» WHAT YOU HAVE TO DO: The lines to repeat are those below from the one containing "ATOM 1 N N ." down to the one containing "ATOM 17 C C", both included; reproduce them exactly and nothing else.

#### DATA TO USE

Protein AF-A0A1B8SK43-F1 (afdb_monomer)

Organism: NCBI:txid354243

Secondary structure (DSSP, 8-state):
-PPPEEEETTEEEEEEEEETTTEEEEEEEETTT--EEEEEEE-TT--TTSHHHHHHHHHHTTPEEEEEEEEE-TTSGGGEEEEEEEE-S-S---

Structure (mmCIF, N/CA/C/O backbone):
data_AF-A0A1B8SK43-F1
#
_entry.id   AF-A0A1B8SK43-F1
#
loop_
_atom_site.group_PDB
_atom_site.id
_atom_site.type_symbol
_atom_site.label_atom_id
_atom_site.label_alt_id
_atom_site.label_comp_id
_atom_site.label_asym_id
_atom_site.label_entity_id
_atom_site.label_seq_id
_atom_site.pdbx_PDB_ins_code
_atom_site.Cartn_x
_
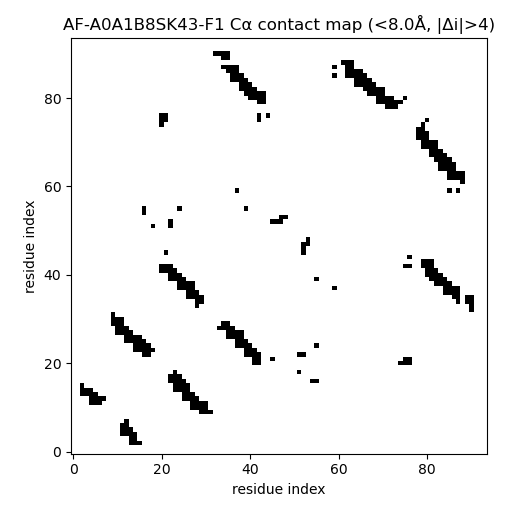atom_site.Cartn_y
_atom_site.Cartn_z
_atom_site.occupancy
_atom_site.B_iso_or_equiv
_atom_site.auth_seq_id
_atom_site.auth_comp_id
_atom_site.auth_asym_id
_atom_site.auth_atom_id
_atom_site.pdbx_PDB_model_num
ATOM 1 N N . MET A 1 1 ? -0.708 19.913 -2.916 1.00 45.47 1 MET A N 1
ATOM 2 C CA . MET A 1 1 ? -1.274 18.841 -3.759 1.00 45.47 1 MET A CA 1
ATOM 3 C C . MET A 1 1 ? -2.593 18.453 -3.127 1.00 45.47 1 MET A C 1
ATOM 5 O O . MET A 1 1 ? -2.619 18.300 -1.915 1.00 45.47 1 MET A O 1
ATOM 9 N N . SER A 1 2 ? -3.676 18.419 -3.900 1.00 44.84 2 SER A N 1
ATOM 10 C CA . SER A 1 2 ? -4.936 17.824 -3.446 1.00 44.84 2 SER A CA 1
ATOM 11 C C . SER A 1 2 ? -4.695 16.323 -3.381 1.00 44.84 2 SER A C 1
ATOM 13 O O . SER A 1 2 ? -4.311 15.755 -4.399 1.00 44.84 2 SER A O 1
ATOM 15 N N . ALA A 1 3 ? -4.820 15.706 -2.209 1.00 57.62 3 ALA A N 1
ATOM 16 C CA . ALA A 1 3 ? -4.878 14.256 -2.148 1.00 57.62 3 ALA A CA 1
ATOM 17 C C . ALA A 1 3 ? -6.227 13.849 -2.750 1.00 57.62 3 ALA A C 1
ATOM 19 O O . ALA A 1 3 ? -7.271 14.321 -2.294 1.00 57.62 3 ALA A O 1
ATOM 20 N N . ASP A 1 4 ? -6.210 13.066 -3.826 1.00 81.19 4 ASP A N 1
ATOM 21 C CA . ASP A 1 4 ? -7.447 12.561 -4.411 1.00 81.19 4 ASP A CA 1
ATOM 22 C C . ASP A 1 4 ? -8.068 11.576 -3.414 1.00 81.19 4 ASP A C 1
ATOM 24 O O . ASP A 1 4 ? -7.426 10.604 -3.002 1.00 81.19 4 ASP A O 1
ATOM 28 N N . TYR A 1 5 ? -9.296 11.880 -2.992 1.00 85.00 5 TYR A N 1
ATOM 29 C CA . TYR A 1 5 ? -10.057 11.099 -2.024 1.00 85.00 5 TYR A CA 1
ATOM 30 C C . TYR A 1 5 ? -11.203 10.365 -2.715 1.00 85.00 5 TYR A C 1
ATOM 32 O O . TYR A 1 5 ? -11.939 10.952 -3.513 1.00 85.00 5 TYR A O 1
ATOM 40 N N . ALA A 1 6 ? -11.386 9.095 -2.372 1.00 90.81 6 ALA A N 1
ATOM 41 C CA . ALA A 1 6 ? -12.505 8.286 -2.831 1.00 90.81 6 ALA A CA 1
ATOM 42 C C . ALA A 1 6 ? -13.096 7.475 -1.675 1.00 90.81 6 ALA A C 1
ATOM 44 O O . ALA A 1 6 ? -12.397 7.123 -0.731 1.00 90.81 6 ALA A O 1
ATOM 45 N N . VAL A 1 7 ? -14.386 7.150 -1.768 1.00 92.88 7 VAL A N 1
ATOM 46 C CA . VAL A 1 7 ? -15.044 6.200 -0.864 1.00 92.88 7 VAL A CA 1
ATOM 47 C C . VAL A 1 7 ? -15.550 5.031 -1.684 1.00 92.88 7 VAL A C 1
ATOM 49 O O . VAL A 1 7 ? -16.254 5.230 -2.675 1.00 92.88 7 VAL A O 1
ATOM 52 N N . TYR A 1 8 ? -15.212 3.820 -1.264 1.00 90.44 8 TYR A N 1
ATOM 53 C CA . TYR A 1 8 ? -15.693 2.598 -1.886 1.00 90.44 8 TYR A CA 1
ATOM 54 C C . TYR A 1 8 ? -15.878 1.512 -0.830 1.00 90.44 8 TYR A C 1
ATOM 56 O O . TYR A 1 8 ? -14.991 1.287 -0.014 1.00 90.44 8 TYR A O 1
ATOM 64 N N . ASP A 1 9 ? -17.044 0.866 -0.839 1.00 93.25 9 ASP A N 1
ATOM 65 C CA . ASP A 1 9 ? -17.365 -0.282 0.020 1.00 93.25 9 ASP A CA 1
ATOM 66 C C . ASP A 1 9 ? -17.031 -0.077 1.513 1.00 93.25 9 ASP A C 1
ATOM 68 O O . ASP A 1 9 ? -16.352 -0.886 2.136 1.00 93.25 9 ASP A O 1
ATOM 72 N N . GLY A 1 10 ? -17.426 1.067 2.084 1.00 92.06 10 GLY A N 1
ATOM 73 C CA . GLY A 1 10 ? -17.165 1.389 3.497 1.00 92.06 10 GLY A CA 1
ATOM 74 C C . GLY A 1 10 ? -15.723 1.805 3.817 1.00 92.06 10 GLY A C 1
ATOM 75 O O . GLY A 1 10 ? -15.382 1.987 4.984 1.00 92.06 10 GLY A O 1
ATOM 76 N N . HIS A 1 11 ? -14.880 2.000 2.803 1.00 94.00 11 HIS A N 1
ATOM 77 C CA . HIS A 1 11 ? -13.490 2.413 2.967 1.00 94.00 11 HIS A CA 1
ATOM 78 C C . HIS A 1 11 ? -13.237 3.775 2.319 1.00 94.00 11 HIS A C 1
ATOM 80 O O . HIS A 1 11 ? -13.649 4.024 1.184 1.00 94.00 11 HIS A O 1
ATOM 86 N N . GLY A 1 12 ? -12.558 4.658 3.048 1.00 94.25 12 GLY A N 1
ATOM 87 C CA . GLY A 1 12 ? -11.976 5.886 2.520 1.00 94.25 12 GLY A CA 1
ATOM 88 C C . GLY A 1 12 ? -10.585 5.607 1.960 1.00 94.25 12 GLY A C 1
ATOM 89 O O . GLY A 1 12 ? -9.794 4.902 2.583 1.00 94.25 12 GLY A O 1
ATOM 90 N N . PHE A 1 13 ? -10.287 6.164 0.794 1.00 92.69 13 PHE A N 1
ATOM 91 C CA . PHE A 1 13 ? -9.014 6.027 0.099 1.00 92.69 13 PHE A CA 1
ATOM 92 C C . PHE A 1 13 ? -8.425 7.405 -0.136 1.00 92.69 13 PHE A C 1
ATOM 94 O O . PHE A 1 13 ? -9.105 8.275 -0.677 1.00 92.69 13 PHE A O 1
ATOM 101 N N . THR A 1 14 ? -7.155 7.573 0.207 1.00 92.56 14 THR A N 1
ATOM 102 C CA . THR A 1 14 ? -6.402 8.802 -0.038 1.00 92.56 14 THR A CA 1
ATOM 103 C C . THR A 1 14 ? -5.138 8.450 -0.801 1.00 92.56 14 THR A C 1
ATOM 105 O O . THR A 1 14 ? -4.330 7.655 -0.319 1.00 92.56 14 THR A O 1
ATOM 108 N N . LEU A 1 15 ? -4.950 9.029 -1.988 1.00 90.88 15 LEU A N 1
ATOM 109 C CA . LEU A 1 15 ? -3.689 8.906 -2.721 1.00 90.88 15 LEU A CA 1
ATOM 110 C C . LEU A 1 15 ? -2.629 9.835 -2.126 1.00 90.88 15 LEU A C 1
ATOM 112 O O . LEU A 1 15 ? -2.785 11.054 -2.124 1.00 90.88 15 LEU A O 1
ATOM 116 N N . GLU A 1 16 ? -1.537 9.235 -1.658 1.00 89.19 16 GLU A N 1
ATOM 117 C CA . GLU A 1 16 ? -0.447 9.916 -0.950 1.00 89.19 16 GLU A CA 1
ATOM 118 C C . GLU A 1 16 ? 0.754 10.145 -1.881 1.00 89.19 16 GLU A C 1
ATOM 120 O O . GLU A 1 16 ? 1.383 11.204 -1.870 1.00 89.19 16 GLU A O 1
ATOM 125 N N . VAL A 1 17 ? 1.064 9.160 -2.735 1.00 86.88 17 VAL A N 1
ATOM 126 C CA . VAL A 1 17 ? 2.172 9.223 -3.700 1.00 86.88 17 VAL A C
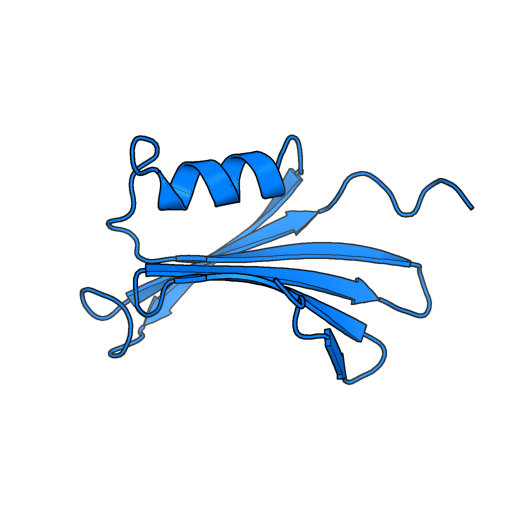A 1
ATOM 127 C C . VAL A 1 17 ? 1.698 8.740 -5.063 1.00 86.88 17 VAL A C 1
ATOM 129 O O . VAL A 1 17 ? 1.133 7.654 -5.182 1.00 86.88 17 VAL A O 1
ATOM 132 N N . ILE A 1 18 ? 1.975 9.534 -6.103 1.00 87.88 18 ILE A N 1
ATOM 133 C CA . ILE A 1 18 ? 1.695 9.188 -7.501 1.00 87.88 18 ILE A CA 1
ATOM 134 C C . ILE A 1 18 ? 2.938 9.462 -8.344 1.00 87.88 18 ILE A C 1
ATOM 136 O O . ILE A 1 18 ? 3.260 10.612 -8.659 1.00 87.88 18 ILE A O 1
ATOM 140 N N . LYS A 1 19 ? 3.633 8.394 -8.735 1.00 86.12 19 LYS A N 1
ATOM 141 C CA . LYS A 1 19 ? 4.749 8.418 -9.684 1.00 86.12 19 LYS A CA 1
ATOM 142 C C . LYS A 1 19 ? 4.505 7.344 -10.742 1.00 86.12 19 LYS A C 1
ATOM 144 O O . LYS A 1 19 ? 4.811 6.173 -10.505 1.00 86.12 19 LYS A O 1
ATOM 149 N N . PRO A 1 20 ? 3.939 7.725 -11.901 1.00 82.06 20 PRO A N 1
ATOM 150 C CA . PRO A 1 20 ? 3.541 6.766 -12.918 1.00 82.06 20 PRO A CA 1
ATOM 151 C C . PRO A 1 20 ? 4.663 5.804 -13.305 1.00 82.06 20 PRO A C 1
ATOM 153 O O . PRO A 1 20 ? 5.788 6.238 -13.530 1.00 82.06 20 PRO A O 1
ATOM 156 N N . CYS A 1 21 ? 4.337 4.512 -13.379 1.00 80.19 21 CYS A N 1
ATOM 157 C CA . CYS A 1 21 ? 5.249 3.398 -13.688 1.00 80.19 21 CYS A CA 1
ATOM 158 C C . CYS A 1 21 ? 6.334 3.090 -12.635 1.00 80.19 21 CYS A C 1
ATOM 160 O O . CYS A 1 21 ? 7.105 2.150 -12.831 1.00 80.19 21 CYS A O 1
ATOM 162 N N . TRP A 1 22 ? 6.397 3.849 -11.535 1.00 85.19 22 TRP A N 1
ATOM 163 C CA . TRP A 1 22 ? 7.435 3.719 -10.508 1.00 85.19 22 TRP A CA 1
ATOM 164 C C . TRP A 1 22 ? 6.870 3.356 -9.147 1.00 85.19 22 TRP A C 1
ATOM 166 O O . TRP A 1 22 ? 7.255 2.338 -8.583 1.00 85.19 22 TRP A O 1
ATOM 176 N N . VAL A 1 23 ? 5.982 4.188 -8.605 1.00 89.31 23 VAL A N 1
ATOM 177 C CA . VAL A 1 23 ? 5.416 3.977 -7.274 1.00 89.31 23 VAL A CA 1
ATOM 178 C C . VAL A 1 23 ? 4.087 4.695 -7.121 1.00 89.31 23 VAL A C 1
ATOM 180 O O . VAL A 1 23 ? 3.915 5.852 -7.510 1.00 89.31 23 VAL A O 1
ATOM 183 N N . TYR A 1 24 ? 3.158 3.993 -6.497 1.00 90.88 24 TYR A N 1
ATOM 184 C CA . TYR A 1 24 ? 1.911 4.520 -5.990 1.00 90.88 24 TYR A CA 1
ATOM 185 C C . TYR A 1 24 ? 1.801 4.129 -4.525 1.00 90.88 24 TYR A C 1
ATOM 187 O O . TYR A 1 24 ? 2.109 2.995 -4.159 1.00 90.88 24 TYR A O 1
ATOM 195 N N . ALA A 1 25 ? 1.349 5.056 -3.693 1.00 92.31 25 ALA A N 1
ATOM 196 C CA . ALA A 1 25 ? 1.001 4.756 -2.317 1.00 92.31 25 ALA A CA 1
ATOM 197 C C . ALA A 1 25 ? -0.340 5.394 -1.990 1.00 92.31 25 ALA A C 1
ATOM 199 O O . ALA A 1 25 ? -0.593 6.552 -2.343 1.00 92.31 25 ALA A O 1
ATOM 200 N N . TRP A 1 26 ? -1.192 4.633 -1.318 1.00 92.88 26 TRP A N 1
ATOM 201 C CA . TRP A 1 26 ? -2.475 5.121 -0.848 1.00 92.88 26 TRP A CA 1
ATOM 202 C C . TRP A 1 26 ? -2.750 4.624 0.560 1.00 92.88 26 TRP A C 1
ATOM 204 O O . TRP A 1 26 ? -2.396 3.503 0.941 1.00 92.88 26 TRP A O 1
ATOM 214 N N . ARG A 1 27 ? -3.407 5.483 1.327 1.00 93.25 27 ARG A N 1
ATOM 215 C CA . ARG A 1 27 ? -3.974 5.139 2.619 1.00 93.25 27 ARG A CA 1
ATOM 216 C C . ARG A 1 27 ? -5.385 4.626 2.400 1.00 93.25 27 ARG A C 1
ATOM 218 O O . ARG A 1 27 ? -6.158 5.245 1.670 1.00 93.25 27 ARG A O 1
ATOM 225 N N . THR A 1 28 ? -5.708 3.515 3.042 1.00 94.19 28 THR A N 1
ATOM 226 C CA . THR A 1 28 ? -7.080 3.024 3.150 1.00 94.19 28 THR A CA 1
ATOM 227 C C . THR A 1 28 ? -7.501 3.101 4.607 1.00 94.19 28 THR A C 1
ATOM 229 O O . THR A 1 28 ? -6.744 2.686 5.483 1.00 94.19 28 THR A O 1
ATOM 232 N N . THR A 1 29 ? -8.694 3.626 4.858 1.00 93.69 29 THR A N 1
ATOM 233 C CA . THR A 1 29 ? -9.291 3.735 6.189 1.00 93.69 29 THR A CA 1
ATOM 234 C C . THR A 1 29 ? -10.654 3.072 6.160 1.00 93.69 29 THR A C 1
ATOM 236 O O . THR A 1 29 ? -11.534 3.482 5.403 1.00 93.69 29 THR A O 1
ATOM 239 N N . ASN A 1 30 ? -10.847 2.050 6.985 1.00 93.19 30 ASN A N 1
ATOM 240 C CA . ASN A 1 30 ? -12.166 1.485 7.216 1.00 93.19 30 ASN A CA 1
ATOM 241 C C . ASN A 1 30 ? -13.002 2.498 8.010 1.00 93.19 30 ASN A C 1
ATOM 243 O O . ASN A 1 30 ? -12.636 2.873 9.123 1.00 93.19 30 ASN A O 1
ATOM 247 N N . LEU A 1 31 ? -14.107 2.966 7.431 1.00 92.06 31 LEU A N 1
ATOM 248 C CA . LEU A 1 31 ? -14.868 4.086 7.990 1.00 92.06 31 LEU A CA 1
ATOM 249 C C . LEU A 1 31 ? -15.696 3.700 9.225 1.00 92.06 31 LEU A C 1
ATOM 251 O O . LEU A 1 31 ? -16.045 4.580 10.007 1.00 92.06 31 LEU A O 1
ATOM 255 N N . ASP A 1 32 ? -15.969 2.409 9.425 1.00 91.44 32 ASP A N 1
ATOM 256 C CA . ASP A 1 32 ? -16.736 1.911 10.572 1.00 91.44 32 ASP A CA 1
ATOM 257 C C . ASP A 1 32 ? -15.854 1.710 11.814 1.00 91.44 32 ASP A C 1
ATOM 259 O O . ASP A 1 32 ? -16.278 1.956 12.942 1.00 91.44 32 ASP A O 1
ATOM 263 N N . THR A 1 33 ? -14.620 1.243 11.611 1.00 91.19 33 THR A N 1
ATOM 264 C CA . THR A 1 33 ? -13.674 0.894 12.688 1.00 91.19 33 THR A CA 1
ATOM 265 C C . THR A 1 33 ? -12.578 1.933 12.901 1.00 91.19 33 THR A C 1
ATOM 267 O O . THR A 1 33 ? -11.872 1.876 13.903 1.00 91.19 33 THR A O 1
ATOM 270 N N . GLY A 1 34 ? -12.388 2.845 11.946 1.00 89.94 34 GLY A N 1
ATOM 271 C CA . GLY A 1 34 ? -11.282 3.802 11.905 1.00 89.94 34 GLY A CA 1
ATOM 272 C C . GLY A 1 34 ? -9.935 3.195 11.499 1.00 89.94 34 GLY A C 1
ATOM 273 O O . GLY A 1 34 ? -9.013 3.939 11.160 1.00 89.94 34 GLY A O 1
ATOM 274 N N . LEU A 1 35 ? -9.802 1.863 11.494 1.00 90.25 35 LEU A N 1
ATOM 275 C CA . LEU A 1 35 ? -8.544 1.178 11.205 1.00 90.25 35 LEU A CA 1
ATOM 276 C C . LEU A 1 35 ? -7.996 1.579 9.838 1.00 90.25 35 LEU A C 1
ATOM 278 O O . LEU A 1 35 ? -8.727 1.624 8.847 1.00 90.25 35 LEU A O 1
ATOM 282 N N . SER A 1 36 ? -6.694 1.854 9.798 1.00 91.69 36 SER A N 1
ATOM 283 C CA . SER A 1 36 ? -6.020 2.353 8.605 1.00 91.69 36 SER A CA 1
ATOM 284 C C . SER A 1 36 ? -4.783 1.533 8.258 1.00 91.69
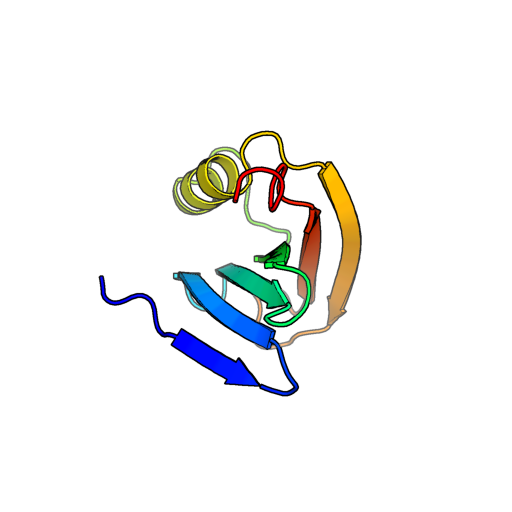 36 SER A C 1
ATOM 286 O O . SER A 1 36 ? -4.060 1.051 9.129 1.00 91.69 36 SER A O 1
ATOM 288 N N . TRP A 1 37 ? -4.521 1.411 6.962 1.00 94.12 37 TRP A N 1
ATOM 289 C CA . TRP A 1 37 ? -3.317 0.789 6.422 1.00 94.12 37 TRP A CA 1
ATOM 290 C C . TRP A 1 37 ? -2.830 1.553 5.197 1.00 94.12 37 TRP A C 1
ATOM 292 O O . TRP A 1 37 ? -3.599 2.239 4.516 1.00 94.12 37 TRP A O 1
ATOM 302 N N . ILE A 1 38 ? -1.540 1.424 4.905 1.00 94.56 38 ILE A N 1
ATOM 303 C CA . ILE A 1 38 ? -0.941 1.970 3.689 1.00 94.56 38 ILE A CA 1
ATOM 304 C C . ILE A 1 38 ? -0.614 0.823 2.762 1.00 94.56 38 ILE A C 1
ATOM 306 O O . ILE A 1 38 ? 0.018 -0.154 3.154 1.00 94.56 38 
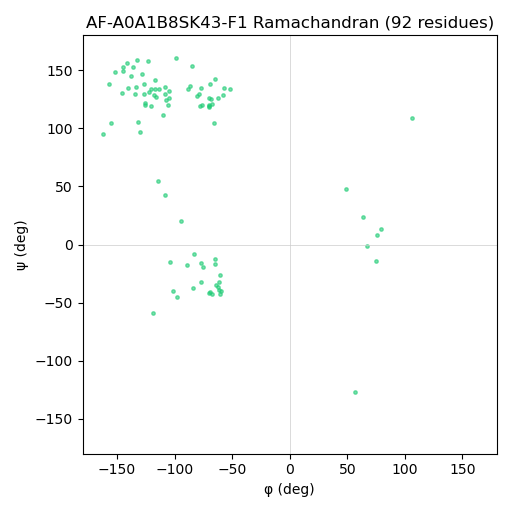ILE A O 1
ATOM 310 N N . SER A 1 39 ? -1.058 0.960 1.523 1.00 94.81 39 SER A N 1
ATOM 311 C CA . SER A 1 39 ? -0.679 0.066 0.442 1.00 94.81 39 SER A CA 1
ATOM 312 C C . SER A 1 39 ? 0.321 0.785 -0.446 1.00 94.81 39 SER A C 1
ATOM 314 O O . SER A 1 39 ? 0.109 1.939 -0.826 1.00 94.81 39 SER A O 1
ATOM 316 N N . VAL A 1 40 ? 1.410 0.102 -0.771 1.00 93.50 40 VAL A N 1
ATOM 317 C CA . VAL A 1 40 ? 2.457 0.596 -1.656 1.00 93.50 40 VAL A CA 1
ATOM 318 C C . VAL A 1 40 ? 2.566 -0.347 -2.831 1.00 93.50 40 VAL A C 1
ATOM 320 O O . VAL A 1 40 ? 2.908 -1.510 -2.654 1.00 93.50 40 VAL A O 1
ATOM 323 N N . TYR A 1 41 ? 2.326 0.178 -4.025 1.00 92.75 41 TYR A N 1
ATOM 324 C CA . TYR A 1 41 ? 2.548 -0.524 -5.275 1.00 92.75 41 TYR A CA 1
ATOM 325 C C . TYR A 1 41 ? 3.734 0.096 -6.008 1.00 92.75 41 TYR A C 1
ATOM 327 O O . TYR A 1 41 ? 3.653 1.240 -6.458 1.00 92.75 41 TYR A O 1
ATOM 335 N N . ARG A 1 42 ? 4.850 -0.627 -6.113 1.00 91.88 42 ARG A N 1
ATOM 336 C CA . ARG A 1 42 ? 6.116 -0.090 -6.637 1.00 91.88 42 ARG A CA 1
ATOM 337 C C . ARG A 1 42 ? 6.774 -0.995 -7.668 1.00 91.88 42 ARG A C 1
ATOM 339 O O . ARG A 1 42 ? 6.529 -2.192 -7.712 1.00 91.88 42 ARG A O 1
ATOM 346 N N . SER A 1 43 ? 7.645 -0.419 -8.486 1.00 90.06 43 SER A N 1
ATOM 347 C CA . SER A 1 43 ? 8.573 -1.179 -9.320 1.00 90.06 43 SER A CA 1
ATOM 348 C C . SER A 1 43 ? 9.617 -1.862 -8.427 1.00 90.06 43 SER A C 1
ATOM 350 O O . SER A 1 43 ? 10.134 -1.208 -7.515 1.00 90.06 43 SER A O 1
ATOM 352 N N . PRO A 1 44 ? 9.988 -3.128 -8.692 1.00 87.44 44 PRO A N 1
ATOM 353 C CA . PRO A 1 44 ? 11.052 -3.813 -7.949 1.00 87.44 44 PRO A CA 1
ATOM 354 C C . PRO A 1 44 ? 12.434 -3.171 -8.143 1.00 87.44 44 PRO A C 1
ATOM 356 O O . PRO A 1 44 ? 13.351 -3.419 -7.366 1.00 87.44 44 PRO A O 1
ATOM 359 N N . GLU A 1 45 ? 12.602 -2.340 -9.173 1.00 85.62 45 GLU A N 1
ATOM 360 C CA . GLU A 1 45 ? 13.870 -1.660 -9.455 1.00 85.62 45 GLU A CA 1
ATOM 361 C C . GLU A 1 45 ? 14.066 -0.382 -8.632 1.00 85.62 45 GLU A C 1
ATOM 363 O O . GLU A 1 45 ? 15.143 0.212 -8.675 1.00 85.62 45 GLU A O 1
ATOM 368 N N . LEU A 1 46 ? 13.036 0.052 -7.896 1.00 85.81 46 LEU A N 1
ATOM 369 C CA . LEU A 1 46 ? 13.099 1.245 -7.064 1.00 85.81 46 LEU A CA 1
ATOM 370 C C . LEU A 1 46 ? 13.900 0.956 -5.785 1.00 85.81 46 LEU A C 1
ATOM 372 O O . LEU A 1 46 ? 13.545 0.073 -4.995 1.00 85.81 46 LEU A O 1
ATOM 376 N N . ARG A 1 47 ? 14.988 1.699 -5.581 1.00 82.56 47 ARG A N 1
ATOM 377 C CA . ARG A 1 47 ? 15.947 1.508 -4.486 1.00 82.56 47 ARG A CA 1
ATOM 378 C C . ARG A 1 47 ? 15.690 2.475 -3.341 1.00 82.56 47 ARG A C 1
ATOM 380 O O . ARG A 1 47 ? 15.101 3.536 -3.509 1.00 82.56 47 ARG A O 1
ATOM 387 N N . ASP A 1 48 ? 16.212 2.124 -2.173 1.00 76.69 48 ASP A N 1
ATOM 388 C CA . ASP A 1 48 ? 16.139 2.936 -0.956 1.00 76.69 48 ASP A CA 1
ATOM 389 C C . ASP A 1 48 ? 16.802 4.315 -1.069 1.00 76.69 48 ASP A C 1
ATOM 391 O O . ASP A 1 48 ? 16.407 5.273 -0.400 1.00 76.69 48 ASP A O 1
ATOM 395 N N . THR A 1 49 ? 17.788 4.428 -1.953 1.00 78.56 49 THR A N 1
ATOM 396 C CA . THR A 1 49 ? 18.481 5.678 -2.254 1.00 78.56 49 THR A CA 1
ATOM 397 C C . THR A 1 49 ? 17.696 6.629 -3.150 1.00 78.56 49 THR A C 1
ATOM 399 O O . THR A 1 49 ? 18.078 7.797 -3.227 1.00 78.56 49 THR A O 1
ATOM 402 N N . ASP A 1 50 ? 16.647 6.156 -3.825 1.00 82.31 50 ASP A N 1
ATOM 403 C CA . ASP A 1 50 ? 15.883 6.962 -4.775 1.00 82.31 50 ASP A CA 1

########

» REPLY:
ATOM 1 N N . MET A 1 1 ? -0.708 19.913 -2.916 1.00 45.47 1 MET A N 1
ATOM 2 C CA . MET A 1 1 ? -1.274 18.841 -3.759 1.00 45.47 1 MET A CA 1
ATOM 3 C C . MET A 1 1 ? -2.593 18.453 -3.127 1.00 45.47 1 MET A C 1
ATOM 5 O O . MET A 1 1 ? -2.619 18.300 -1.915 1.00 45.47 1 MET A O 1
ATOM 9 N N . SER A 1 2 ? -3.676 18.419 -3.900 1.00 44.84 2 SER A N 1
ATOM 10 C CA . SER A 1 2 ? -4.936 17.824 -3.446 1.00 44.84 2 SER A CA 1
ATOM 11 C C . SER A 1 2 ? -4.695 16.323 -3.381 1.00 44.84 2 SER A C 1
ATOM 13 O O . SER A 1 2 ? -4.311 15.755 -4.399 1.00 44.84 2 SER A O 1
ATOM 15 N N . ALA A 1 3 ? -4.820 15.706 -2.209 1.00 57.62 3 ALA A N 1
ATOM 16 C CA . ALA A 1 3 ? -4.878 14.256 -2.148 1.00 57.62 3 ALA A CA 1
ATOM 17 C C . ALA A 1 3 ? -6.227 13.849 -2.750 1.00 57.62 3 ALA A C 1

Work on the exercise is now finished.